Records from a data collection

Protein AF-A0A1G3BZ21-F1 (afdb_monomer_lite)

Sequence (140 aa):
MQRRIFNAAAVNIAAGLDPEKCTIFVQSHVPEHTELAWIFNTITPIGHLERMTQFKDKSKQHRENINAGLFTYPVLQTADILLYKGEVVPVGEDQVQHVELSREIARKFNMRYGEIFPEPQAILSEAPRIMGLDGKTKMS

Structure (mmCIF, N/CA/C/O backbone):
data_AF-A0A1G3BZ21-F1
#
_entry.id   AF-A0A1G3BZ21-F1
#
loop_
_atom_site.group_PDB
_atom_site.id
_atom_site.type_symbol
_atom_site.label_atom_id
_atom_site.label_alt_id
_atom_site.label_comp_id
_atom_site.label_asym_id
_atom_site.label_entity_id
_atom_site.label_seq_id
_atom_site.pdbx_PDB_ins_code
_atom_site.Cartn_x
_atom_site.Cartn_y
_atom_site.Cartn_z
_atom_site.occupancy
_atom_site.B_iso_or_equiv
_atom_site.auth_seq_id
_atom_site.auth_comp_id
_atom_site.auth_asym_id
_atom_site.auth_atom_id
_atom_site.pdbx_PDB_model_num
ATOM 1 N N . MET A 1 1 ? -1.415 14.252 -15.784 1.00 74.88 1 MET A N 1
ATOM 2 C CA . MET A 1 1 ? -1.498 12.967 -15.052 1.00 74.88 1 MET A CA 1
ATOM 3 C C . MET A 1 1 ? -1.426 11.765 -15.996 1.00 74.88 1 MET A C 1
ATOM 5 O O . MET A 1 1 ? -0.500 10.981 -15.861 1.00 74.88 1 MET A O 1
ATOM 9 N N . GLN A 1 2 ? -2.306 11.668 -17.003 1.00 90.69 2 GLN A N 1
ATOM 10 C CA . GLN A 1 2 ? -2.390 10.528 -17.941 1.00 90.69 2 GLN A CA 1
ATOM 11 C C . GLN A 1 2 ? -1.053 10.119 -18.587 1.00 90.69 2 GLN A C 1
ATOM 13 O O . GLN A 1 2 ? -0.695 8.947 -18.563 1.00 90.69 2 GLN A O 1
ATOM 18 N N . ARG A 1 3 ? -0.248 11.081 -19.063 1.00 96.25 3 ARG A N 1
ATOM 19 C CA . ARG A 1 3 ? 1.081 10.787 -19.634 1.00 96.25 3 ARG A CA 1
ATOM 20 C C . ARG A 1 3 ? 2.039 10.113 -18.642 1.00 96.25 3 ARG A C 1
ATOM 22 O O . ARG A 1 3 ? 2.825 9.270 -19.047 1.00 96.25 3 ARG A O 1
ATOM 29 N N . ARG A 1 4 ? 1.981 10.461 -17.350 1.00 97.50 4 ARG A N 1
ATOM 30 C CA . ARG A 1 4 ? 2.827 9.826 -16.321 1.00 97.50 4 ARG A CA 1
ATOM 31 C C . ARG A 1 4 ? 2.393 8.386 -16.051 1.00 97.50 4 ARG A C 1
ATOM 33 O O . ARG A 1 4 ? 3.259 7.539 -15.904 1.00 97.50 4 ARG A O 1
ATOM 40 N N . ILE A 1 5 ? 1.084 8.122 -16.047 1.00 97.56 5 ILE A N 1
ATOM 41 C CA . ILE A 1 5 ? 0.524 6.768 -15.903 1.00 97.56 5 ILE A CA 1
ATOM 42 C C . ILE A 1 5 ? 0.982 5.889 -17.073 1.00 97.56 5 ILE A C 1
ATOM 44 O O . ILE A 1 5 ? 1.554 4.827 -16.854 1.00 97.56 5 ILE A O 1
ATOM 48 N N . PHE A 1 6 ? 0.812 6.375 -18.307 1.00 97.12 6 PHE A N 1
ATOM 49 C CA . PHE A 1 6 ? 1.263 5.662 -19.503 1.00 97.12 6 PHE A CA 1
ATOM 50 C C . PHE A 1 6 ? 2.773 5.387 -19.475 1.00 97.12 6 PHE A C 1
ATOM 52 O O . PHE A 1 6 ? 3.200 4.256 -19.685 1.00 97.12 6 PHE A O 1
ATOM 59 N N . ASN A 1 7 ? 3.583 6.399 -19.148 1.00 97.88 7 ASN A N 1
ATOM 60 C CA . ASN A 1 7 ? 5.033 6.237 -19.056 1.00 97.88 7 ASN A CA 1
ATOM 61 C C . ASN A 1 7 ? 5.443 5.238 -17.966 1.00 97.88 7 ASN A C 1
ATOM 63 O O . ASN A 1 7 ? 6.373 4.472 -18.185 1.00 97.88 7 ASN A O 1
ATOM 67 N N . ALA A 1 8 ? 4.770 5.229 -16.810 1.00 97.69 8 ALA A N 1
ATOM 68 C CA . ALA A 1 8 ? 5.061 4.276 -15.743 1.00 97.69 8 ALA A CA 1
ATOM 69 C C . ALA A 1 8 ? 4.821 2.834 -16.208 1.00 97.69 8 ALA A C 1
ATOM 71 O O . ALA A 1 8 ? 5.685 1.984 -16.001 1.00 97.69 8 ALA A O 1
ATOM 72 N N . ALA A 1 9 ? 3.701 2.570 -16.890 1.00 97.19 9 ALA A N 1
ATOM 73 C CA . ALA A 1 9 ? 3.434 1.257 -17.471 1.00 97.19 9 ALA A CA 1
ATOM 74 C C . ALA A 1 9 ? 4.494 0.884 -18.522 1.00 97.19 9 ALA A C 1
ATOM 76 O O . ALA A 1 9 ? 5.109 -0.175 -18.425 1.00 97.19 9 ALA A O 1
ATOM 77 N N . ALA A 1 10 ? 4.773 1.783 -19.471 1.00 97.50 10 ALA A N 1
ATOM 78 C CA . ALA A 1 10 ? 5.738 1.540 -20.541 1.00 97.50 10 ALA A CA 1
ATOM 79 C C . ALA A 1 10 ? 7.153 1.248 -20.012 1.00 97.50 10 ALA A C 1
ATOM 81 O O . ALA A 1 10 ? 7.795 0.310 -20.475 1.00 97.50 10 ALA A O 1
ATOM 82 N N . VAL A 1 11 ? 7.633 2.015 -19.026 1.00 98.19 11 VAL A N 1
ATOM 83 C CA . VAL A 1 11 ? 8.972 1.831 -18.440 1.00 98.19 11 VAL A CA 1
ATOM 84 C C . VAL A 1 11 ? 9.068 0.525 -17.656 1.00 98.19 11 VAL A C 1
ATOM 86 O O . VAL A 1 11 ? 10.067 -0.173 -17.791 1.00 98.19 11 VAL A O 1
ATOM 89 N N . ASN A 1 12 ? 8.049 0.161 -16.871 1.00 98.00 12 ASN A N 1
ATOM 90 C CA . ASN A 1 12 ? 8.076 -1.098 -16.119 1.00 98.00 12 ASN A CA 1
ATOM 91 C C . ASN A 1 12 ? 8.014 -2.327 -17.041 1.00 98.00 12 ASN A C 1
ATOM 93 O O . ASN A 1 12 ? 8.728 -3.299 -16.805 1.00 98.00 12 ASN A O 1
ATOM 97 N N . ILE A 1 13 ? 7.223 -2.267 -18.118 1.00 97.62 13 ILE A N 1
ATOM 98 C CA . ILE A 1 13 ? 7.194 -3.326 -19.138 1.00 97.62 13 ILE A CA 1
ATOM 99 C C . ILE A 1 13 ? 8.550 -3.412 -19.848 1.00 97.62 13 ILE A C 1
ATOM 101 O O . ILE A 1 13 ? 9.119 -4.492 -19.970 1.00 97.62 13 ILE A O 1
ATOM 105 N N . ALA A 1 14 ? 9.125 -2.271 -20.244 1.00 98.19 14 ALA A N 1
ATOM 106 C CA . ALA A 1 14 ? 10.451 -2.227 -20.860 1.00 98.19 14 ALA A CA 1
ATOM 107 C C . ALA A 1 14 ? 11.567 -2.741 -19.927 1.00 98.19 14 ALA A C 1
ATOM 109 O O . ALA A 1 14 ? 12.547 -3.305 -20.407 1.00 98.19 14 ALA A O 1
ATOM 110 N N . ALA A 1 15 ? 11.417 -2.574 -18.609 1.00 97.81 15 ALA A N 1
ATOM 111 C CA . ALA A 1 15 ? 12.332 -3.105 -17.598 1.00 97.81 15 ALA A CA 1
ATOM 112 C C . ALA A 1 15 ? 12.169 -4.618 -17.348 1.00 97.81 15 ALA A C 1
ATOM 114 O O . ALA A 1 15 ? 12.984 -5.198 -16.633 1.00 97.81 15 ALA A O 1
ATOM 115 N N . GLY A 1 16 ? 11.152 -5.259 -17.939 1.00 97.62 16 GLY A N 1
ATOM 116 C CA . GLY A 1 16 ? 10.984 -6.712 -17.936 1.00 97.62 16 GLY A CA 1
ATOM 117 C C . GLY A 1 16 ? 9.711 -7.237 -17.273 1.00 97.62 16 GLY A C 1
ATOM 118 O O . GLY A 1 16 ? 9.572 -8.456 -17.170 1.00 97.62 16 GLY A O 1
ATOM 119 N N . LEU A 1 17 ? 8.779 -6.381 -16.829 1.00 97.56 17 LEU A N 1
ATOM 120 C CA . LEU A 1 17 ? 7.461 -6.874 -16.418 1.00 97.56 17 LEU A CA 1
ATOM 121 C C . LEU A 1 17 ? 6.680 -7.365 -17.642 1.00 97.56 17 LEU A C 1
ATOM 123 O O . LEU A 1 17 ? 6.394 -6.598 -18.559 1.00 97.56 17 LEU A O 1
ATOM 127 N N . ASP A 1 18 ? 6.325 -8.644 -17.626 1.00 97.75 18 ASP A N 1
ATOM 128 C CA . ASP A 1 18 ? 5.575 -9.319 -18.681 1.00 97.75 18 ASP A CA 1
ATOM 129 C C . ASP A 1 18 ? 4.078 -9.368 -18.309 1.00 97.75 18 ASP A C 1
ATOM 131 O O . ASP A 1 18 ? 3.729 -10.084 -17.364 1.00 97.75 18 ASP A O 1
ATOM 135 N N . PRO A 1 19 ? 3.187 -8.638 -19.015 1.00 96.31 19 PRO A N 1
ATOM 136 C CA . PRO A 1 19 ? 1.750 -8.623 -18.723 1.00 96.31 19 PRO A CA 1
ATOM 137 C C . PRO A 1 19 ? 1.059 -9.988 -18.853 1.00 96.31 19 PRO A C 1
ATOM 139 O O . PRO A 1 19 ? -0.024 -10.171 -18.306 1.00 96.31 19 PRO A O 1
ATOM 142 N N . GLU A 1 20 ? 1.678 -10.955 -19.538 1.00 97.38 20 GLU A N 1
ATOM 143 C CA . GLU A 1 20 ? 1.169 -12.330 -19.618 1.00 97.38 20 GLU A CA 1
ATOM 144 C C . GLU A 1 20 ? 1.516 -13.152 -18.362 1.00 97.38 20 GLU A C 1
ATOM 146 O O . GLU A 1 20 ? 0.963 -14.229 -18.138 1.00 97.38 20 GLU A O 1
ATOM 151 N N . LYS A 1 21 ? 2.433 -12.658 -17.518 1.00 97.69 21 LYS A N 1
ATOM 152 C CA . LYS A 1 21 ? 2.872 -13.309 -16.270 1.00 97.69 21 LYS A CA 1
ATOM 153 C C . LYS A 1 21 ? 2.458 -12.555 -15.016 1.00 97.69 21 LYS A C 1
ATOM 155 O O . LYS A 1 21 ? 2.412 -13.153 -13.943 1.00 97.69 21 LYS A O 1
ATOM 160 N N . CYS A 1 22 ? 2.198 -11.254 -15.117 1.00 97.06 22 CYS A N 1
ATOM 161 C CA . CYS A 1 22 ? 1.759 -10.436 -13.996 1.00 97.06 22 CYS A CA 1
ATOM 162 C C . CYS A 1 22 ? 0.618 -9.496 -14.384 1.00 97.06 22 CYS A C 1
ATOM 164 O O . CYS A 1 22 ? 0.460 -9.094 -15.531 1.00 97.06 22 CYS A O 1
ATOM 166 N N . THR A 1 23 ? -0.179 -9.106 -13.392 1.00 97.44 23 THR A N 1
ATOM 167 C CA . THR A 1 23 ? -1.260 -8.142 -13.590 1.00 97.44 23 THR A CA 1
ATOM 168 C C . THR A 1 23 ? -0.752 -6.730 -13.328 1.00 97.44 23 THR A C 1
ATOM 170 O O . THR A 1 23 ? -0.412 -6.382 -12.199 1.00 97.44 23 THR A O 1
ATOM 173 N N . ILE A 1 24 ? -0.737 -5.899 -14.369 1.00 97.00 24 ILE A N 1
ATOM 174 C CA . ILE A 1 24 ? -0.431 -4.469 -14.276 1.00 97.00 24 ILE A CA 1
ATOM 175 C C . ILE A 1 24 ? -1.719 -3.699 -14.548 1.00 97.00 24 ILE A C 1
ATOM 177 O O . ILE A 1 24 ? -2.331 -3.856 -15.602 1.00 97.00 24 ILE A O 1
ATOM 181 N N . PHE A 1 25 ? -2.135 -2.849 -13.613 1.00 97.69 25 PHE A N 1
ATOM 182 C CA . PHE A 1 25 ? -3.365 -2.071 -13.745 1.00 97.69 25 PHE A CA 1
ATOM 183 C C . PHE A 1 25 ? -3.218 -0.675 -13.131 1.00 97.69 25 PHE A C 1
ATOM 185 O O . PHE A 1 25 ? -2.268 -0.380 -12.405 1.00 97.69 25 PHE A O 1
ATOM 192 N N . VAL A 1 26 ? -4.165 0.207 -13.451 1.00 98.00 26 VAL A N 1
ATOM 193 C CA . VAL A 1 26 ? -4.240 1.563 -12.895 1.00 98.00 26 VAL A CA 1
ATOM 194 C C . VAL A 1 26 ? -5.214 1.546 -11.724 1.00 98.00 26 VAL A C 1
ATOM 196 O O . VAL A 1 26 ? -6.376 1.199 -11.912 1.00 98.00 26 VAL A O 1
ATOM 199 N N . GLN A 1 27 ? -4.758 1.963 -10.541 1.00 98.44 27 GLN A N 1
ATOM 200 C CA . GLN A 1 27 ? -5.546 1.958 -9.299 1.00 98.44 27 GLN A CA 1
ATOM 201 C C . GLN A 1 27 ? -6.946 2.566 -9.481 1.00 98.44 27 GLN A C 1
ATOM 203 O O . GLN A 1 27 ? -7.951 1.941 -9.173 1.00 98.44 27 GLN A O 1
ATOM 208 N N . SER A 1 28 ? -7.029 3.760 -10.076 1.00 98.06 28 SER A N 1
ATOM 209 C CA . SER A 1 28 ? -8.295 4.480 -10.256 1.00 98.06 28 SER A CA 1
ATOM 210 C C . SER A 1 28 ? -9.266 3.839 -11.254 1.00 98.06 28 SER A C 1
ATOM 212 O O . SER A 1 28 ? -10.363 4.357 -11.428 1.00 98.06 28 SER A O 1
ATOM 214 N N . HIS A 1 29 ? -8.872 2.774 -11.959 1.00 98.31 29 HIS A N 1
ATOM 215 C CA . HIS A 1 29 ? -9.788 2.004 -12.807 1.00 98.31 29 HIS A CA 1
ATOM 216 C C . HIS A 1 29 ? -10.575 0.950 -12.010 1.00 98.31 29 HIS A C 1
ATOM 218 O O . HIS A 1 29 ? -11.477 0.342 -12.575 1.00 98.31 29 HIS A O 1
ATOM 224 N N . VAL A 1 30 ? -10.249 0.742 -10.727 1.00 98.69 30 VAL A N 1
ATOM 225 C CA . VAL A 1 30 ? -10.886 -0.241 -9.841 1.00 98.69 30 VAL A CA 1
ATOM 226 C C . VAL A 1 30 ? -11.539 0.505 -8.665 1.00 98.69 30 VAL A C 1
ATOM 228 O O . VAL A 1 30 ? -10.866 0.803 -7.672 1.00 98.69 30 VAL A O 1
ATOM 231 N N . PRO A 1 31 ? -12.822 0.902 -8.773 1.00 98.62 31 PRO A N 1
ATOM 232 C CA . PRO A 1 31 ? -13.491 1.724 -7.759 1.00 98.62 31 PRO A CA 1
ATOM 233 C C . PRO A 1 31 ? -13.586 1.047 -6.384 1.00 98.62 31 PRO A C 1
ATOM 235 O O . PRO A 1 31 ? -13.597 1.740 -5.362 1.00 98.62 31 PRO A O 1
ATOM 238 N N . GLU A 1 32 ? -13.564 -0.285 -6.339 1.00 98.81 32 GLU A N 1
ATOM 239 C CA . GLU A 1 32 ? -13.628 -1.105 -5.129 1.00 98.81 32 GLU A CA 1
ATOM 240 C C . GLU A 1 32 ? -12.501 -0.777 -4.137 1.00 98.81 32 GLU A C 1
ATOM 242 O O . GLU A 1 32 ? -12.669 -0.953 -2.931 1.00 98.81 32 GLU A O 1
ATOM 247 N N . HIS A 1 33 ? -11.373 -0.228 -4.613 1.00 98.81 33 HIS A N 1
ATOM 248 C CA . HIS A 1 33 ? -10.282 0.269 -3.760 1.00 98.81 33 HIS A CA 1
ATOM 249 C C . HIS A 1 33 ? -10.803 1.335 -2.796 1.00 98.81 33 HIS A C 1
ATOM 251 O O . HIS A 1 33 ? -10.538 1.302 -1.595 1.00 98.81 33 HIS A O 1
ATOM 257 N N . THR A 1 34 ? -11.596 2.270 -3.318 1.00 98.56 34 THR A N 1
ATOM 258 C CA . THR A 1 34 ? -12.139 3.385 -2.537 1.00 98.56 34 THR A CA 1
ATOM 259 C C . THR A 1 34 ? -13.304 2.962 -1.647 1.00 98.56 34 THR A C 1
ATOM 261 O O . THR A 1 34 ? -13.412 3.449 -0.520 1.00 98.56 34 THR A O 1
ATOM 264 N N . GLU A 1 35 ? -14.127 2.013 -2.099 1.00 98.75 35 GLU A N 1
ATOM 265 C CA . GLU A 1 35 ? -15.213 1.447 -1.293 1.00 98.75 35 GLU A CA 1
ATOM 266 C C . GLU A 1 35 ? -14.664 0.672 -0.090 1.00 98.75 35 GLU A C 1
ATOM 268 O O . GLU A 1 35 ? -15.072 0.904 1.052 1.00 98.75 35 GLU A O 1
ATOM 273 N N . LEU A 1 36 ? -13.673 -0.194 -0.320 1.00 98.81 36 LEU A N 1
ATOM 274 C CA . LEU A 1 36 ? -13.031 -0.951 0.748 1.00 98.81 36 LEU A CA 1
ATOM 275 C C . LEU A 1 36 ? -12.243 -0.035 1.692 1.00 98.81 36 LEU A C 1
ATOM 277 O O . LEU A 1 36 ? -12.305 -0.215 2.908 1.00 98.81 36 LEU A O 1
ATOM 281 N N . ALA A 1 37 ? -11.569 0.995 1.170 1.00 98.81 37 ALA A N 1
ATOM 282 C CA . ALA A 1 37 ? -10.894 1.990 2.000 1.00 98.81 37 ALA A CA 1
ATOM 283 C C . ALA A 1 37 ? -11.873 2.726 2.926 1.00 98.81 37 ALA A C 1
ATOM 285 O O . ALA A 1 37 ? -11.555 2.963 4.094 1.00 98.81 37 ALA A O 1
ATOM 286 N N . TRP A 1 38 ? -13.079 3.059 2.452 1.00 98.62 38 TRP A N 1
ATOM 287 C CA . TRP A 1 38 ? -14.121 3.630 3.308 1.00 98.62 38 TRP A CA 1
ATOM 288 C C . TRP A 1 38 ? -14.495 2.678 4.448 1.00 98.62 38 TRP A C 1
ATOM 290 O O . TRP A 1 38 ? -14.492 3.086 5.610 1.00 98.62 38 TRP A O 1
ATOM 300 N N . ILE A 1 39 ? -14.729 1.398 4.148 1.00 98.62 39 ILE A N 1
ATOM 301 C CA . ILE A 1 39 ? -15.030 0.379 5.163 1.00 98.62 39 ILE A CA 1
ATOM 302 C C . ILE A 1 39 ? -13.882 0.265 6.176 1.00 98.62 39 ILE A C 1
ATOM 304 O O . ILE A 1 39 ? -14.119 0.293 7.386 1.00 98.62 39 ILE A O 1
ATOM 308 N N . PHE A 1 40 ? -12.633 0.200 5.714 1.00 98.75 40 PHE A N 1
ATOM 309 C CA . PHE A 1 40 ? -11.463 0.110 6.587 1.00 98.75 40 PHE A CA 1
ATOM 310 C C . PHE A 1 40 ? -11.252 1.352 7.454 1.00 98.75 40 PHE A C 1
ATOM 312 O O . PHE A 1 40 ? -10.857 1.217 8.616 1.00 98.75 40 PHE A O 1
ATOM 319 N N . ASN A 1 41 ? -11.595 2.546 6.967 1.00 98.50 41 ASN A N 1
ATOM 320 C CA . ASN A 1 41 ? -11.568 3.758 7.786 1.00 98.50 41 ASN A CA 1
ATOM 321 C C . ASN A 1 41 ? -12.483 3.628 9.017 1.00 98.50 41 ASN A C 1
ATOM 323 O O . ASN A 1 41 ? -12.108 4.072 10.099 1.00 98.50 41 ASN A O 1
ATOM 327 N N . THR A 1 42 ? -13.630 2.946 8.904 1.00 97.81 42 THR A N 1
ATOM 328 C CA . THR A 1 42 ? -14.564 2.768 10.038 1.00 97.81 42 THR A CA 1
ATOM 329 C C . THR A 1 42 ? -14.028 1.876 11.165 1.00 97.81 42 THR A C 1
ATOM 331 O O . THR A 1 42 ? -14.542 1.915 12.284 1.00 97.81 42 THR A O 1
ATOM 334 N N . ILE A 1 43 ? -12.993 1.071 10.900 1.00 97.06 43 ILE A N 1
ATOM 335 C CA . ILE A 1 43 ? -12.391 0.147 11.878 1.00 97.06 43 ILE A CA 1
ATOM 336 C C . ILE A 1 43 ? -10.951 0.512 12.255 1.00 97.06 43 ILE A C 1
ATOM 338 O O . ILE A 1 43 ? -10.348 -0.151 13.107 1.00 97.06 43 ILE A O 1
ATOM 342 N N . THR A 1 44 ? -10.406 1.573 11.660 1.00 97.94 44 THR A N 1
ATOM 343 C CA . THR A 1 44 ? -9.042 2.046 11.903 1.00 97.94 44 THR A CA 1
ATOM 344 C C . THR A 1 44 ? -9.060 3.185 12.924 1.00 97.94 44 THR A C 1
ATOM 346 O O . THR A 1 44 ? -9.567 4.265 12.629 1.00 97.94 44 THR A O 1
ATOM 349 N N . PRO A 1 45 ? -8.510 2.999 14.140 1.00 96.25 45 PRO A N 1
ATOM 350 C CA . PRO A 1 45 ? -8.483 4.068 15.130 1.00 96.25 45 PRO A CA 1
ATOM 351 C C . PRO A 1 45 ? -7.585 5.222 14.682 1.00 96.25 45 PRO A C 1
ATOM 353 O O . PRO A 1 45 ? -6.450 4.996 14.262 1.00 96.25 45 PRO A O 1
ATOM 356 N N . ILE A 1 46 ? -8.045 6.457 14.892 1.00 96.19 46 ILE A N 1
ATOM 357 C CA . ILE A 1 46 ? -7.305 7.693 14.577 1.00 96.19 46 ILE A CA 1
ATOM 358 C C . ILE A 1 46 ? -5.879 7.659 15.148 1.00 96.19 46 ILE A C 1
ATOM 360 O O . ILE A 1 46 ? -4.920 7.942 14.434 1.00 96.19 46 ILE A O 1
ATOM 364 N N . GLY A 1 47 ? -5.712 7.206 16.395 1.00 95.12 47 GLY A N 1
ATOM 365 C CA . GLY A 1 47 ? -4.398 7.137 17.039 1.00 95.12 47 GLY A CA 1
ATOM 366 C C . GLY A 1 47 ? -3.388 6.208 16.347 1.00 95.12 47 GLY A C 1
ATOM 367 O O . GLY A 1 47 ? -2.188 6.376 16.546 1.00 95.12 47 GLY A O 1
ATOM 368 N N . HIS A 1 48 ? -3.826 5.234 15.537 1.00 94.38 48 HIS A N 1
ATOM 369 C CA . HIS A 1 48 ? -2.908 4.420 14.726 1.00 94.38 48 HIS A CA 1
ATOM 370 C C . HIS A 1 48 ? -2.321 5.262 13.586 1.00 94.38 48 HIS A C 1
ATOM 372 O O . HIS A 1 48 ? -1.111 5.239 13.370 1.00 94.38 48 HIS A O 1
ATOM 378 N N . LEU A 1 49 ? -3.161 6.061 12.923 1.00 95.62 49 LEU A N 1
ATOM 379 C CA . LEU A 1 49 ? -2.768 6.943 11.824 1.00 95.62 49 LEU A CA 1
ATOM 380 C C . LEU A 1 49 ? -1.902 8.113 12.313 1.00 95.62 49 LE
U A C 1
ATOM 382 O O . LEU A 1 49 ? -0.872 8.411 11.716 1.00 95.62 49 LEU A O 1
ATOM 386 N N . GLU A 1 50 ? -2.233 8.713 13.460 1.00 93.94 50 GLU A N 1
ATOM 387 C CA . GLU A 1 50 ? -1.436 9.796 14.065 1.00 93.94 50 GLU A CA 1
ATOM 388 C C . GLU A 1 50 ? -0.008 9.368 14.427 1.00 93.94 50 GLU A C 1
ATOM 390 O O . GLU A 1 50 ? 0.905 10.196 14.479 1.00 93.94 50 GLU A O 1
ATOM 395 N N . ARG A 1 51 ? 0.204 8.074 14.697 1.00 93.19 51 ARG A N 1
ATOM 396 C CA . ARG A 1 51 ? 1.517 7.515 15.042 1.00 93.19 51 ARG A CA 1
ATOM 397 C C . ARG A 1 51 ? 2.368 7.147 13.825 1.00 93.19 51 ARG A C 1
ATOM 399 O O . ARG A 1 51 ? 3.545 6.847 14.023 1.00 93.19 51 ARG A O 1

WORK TASK = Word for word, please print every line from the beginning of the records to the line bearing "ATOM 49 C CA", counting both ends and stopping there.

OUTPUT OF THE TASK =
Protein AF-A0A1G3BZ21-F1 (afdb_monomer_lite)

Sequence (140 aa):
MQRRIFNAAAVNIAAGLDPEKCTIFVQSHVPEHTELAWIFNTITPIGHLERMTQFKDKSKQHRENINAGLFTYPVLQTADILLYKGEVVPVGEDQVQHVELSREIARKFNMRYGEIFPEPQAILSEAPRIMGLDGKTKMS

Structure (mmCIF, N/CA/C/O backbone):
data_AF-A0A1G3BZ21-F1
#
_entry.id   AF-A0A1G3BZ21-F1
#
loop_
_atom_site.group_PDB
_atom_site.id
_atom_site.type_symbol
_atom_site.label_atom_id
_atom_site.label_alt_id
_atom_site.label_comp_id
_atom_site.label_asym_id
_atom_site.label_entity_id
_atom_site.label_seq_id
_atom_site.pdbx_PDB_ins_code
_atom_site.Cartn_x
_atom_site.Cartn_y
_atom_site.Cartn_z
_atom_site.occupancy
_atom_site.B_iso_or_equiv
_atom_site.auth_seq_id
_atom_site.auth_comp_id
_atom_site.auth_asym_id
_atom_site.auth_atom_id
_atom_site.pdbx_PDB_model_num
ATOM 1 N N . MET A 1 1 ? -1.415 14.252 -15.784 1.00 74.88 1 MET A N 1
ATOM 2 C CA . MET A 1 1 ? -1.498 12.967 -15.052 1.00 74.88 1 MET A CA 1
ATOM 3 C C . MET A 1 1 ? -1.426 11.765 -15.996 1.00 74.88 1 MET A C 1
ATOM 5 O O . MET A 1 1 ? -0.500 10.981 -15.861 1.00 74.88 1 MET A O 1
ATOM 9 N N . GLN A 1 2 ? -2.306 11.668 -17.003 1.00 90.69 2 GLN A N 1
ATOM 10 C CA . GLN A 1 2 ? -2.390 10.528 -17.941 1.00 90.69 2 GLN A CA 1
ATOM 11 C C . GLN A 1 2 ? -1.053 10.119 -18.587 1.00 90.69 2 GLN A C 1
ATOM 13 O O . GLN A 1 2 ? -0.695 8.947 -18.563 1.00 90.69 2 GLN A O 1
ATOM 18 N N . ARG A 1 3 ? -0.248 11.081 -19.063 1.00 96.25 3 ARG A N 1
ATOM 19 C CA . ARG A 1 3 ? 1.081 10.787 -19.634 1.00 96.25 3 ARG A CA 1
ATOM 20 C C . ARG A 1 3 ? 2.039 10.113 -18.642 1.00 96.25 3 ARG A C 1
ATOM 22 O O . ARG A 1 3 ? 2.825 9.270 -19.047 1.00 96.25 3 ARG A O 1
ATOM 29 N N . ARG A 1 4 ? 1.981 10.461 -17.350 1.00 97.50 4 ARG A N 1
ATOM 30 C CA . ARG A 1 4 ? 2.827 9.826 -16.321 1.00 97.50 4 ARG A CA 1
ATOM 31 C C . ARG A 1 4 ? 2.393 8.386 -16.051 1.00 97.50 4 ARG A C 1
ATOM 33 O O . ARG A 1 4 ? 3.259 7.539 -15.904 1.00 97.50 4 ARG A O 1
ATOM 40 N N . ILE A 1 5 ? 1.084 8.122 -16.047 1.00 97.56 5 ILE A N 1
ATOM 41 C CA . ILE A 1 5 ? 0.524 6.768 -15.903 1.00 97.56 5 ILE A CA 1
ATOM 42 C C . ILE A 1 5 ? 0.982 5.889 -17.073 1.00 97.56 5 ILE A C 1
ATOM 44 O O . ILE A 1 5 ? 1.554 4.827 -16.854 1.00 97.56 5 ILE A O 1
ATOM 48 N N . PHE A 1 6 ? 0.812 6.375 -18.307 1.00 97.12 6 PHE A N 1
ATOM 49 C CA . PHE A 1 6 ? 1.263 5.662 -19.503 1.00 97.12 6 PHE A CA 1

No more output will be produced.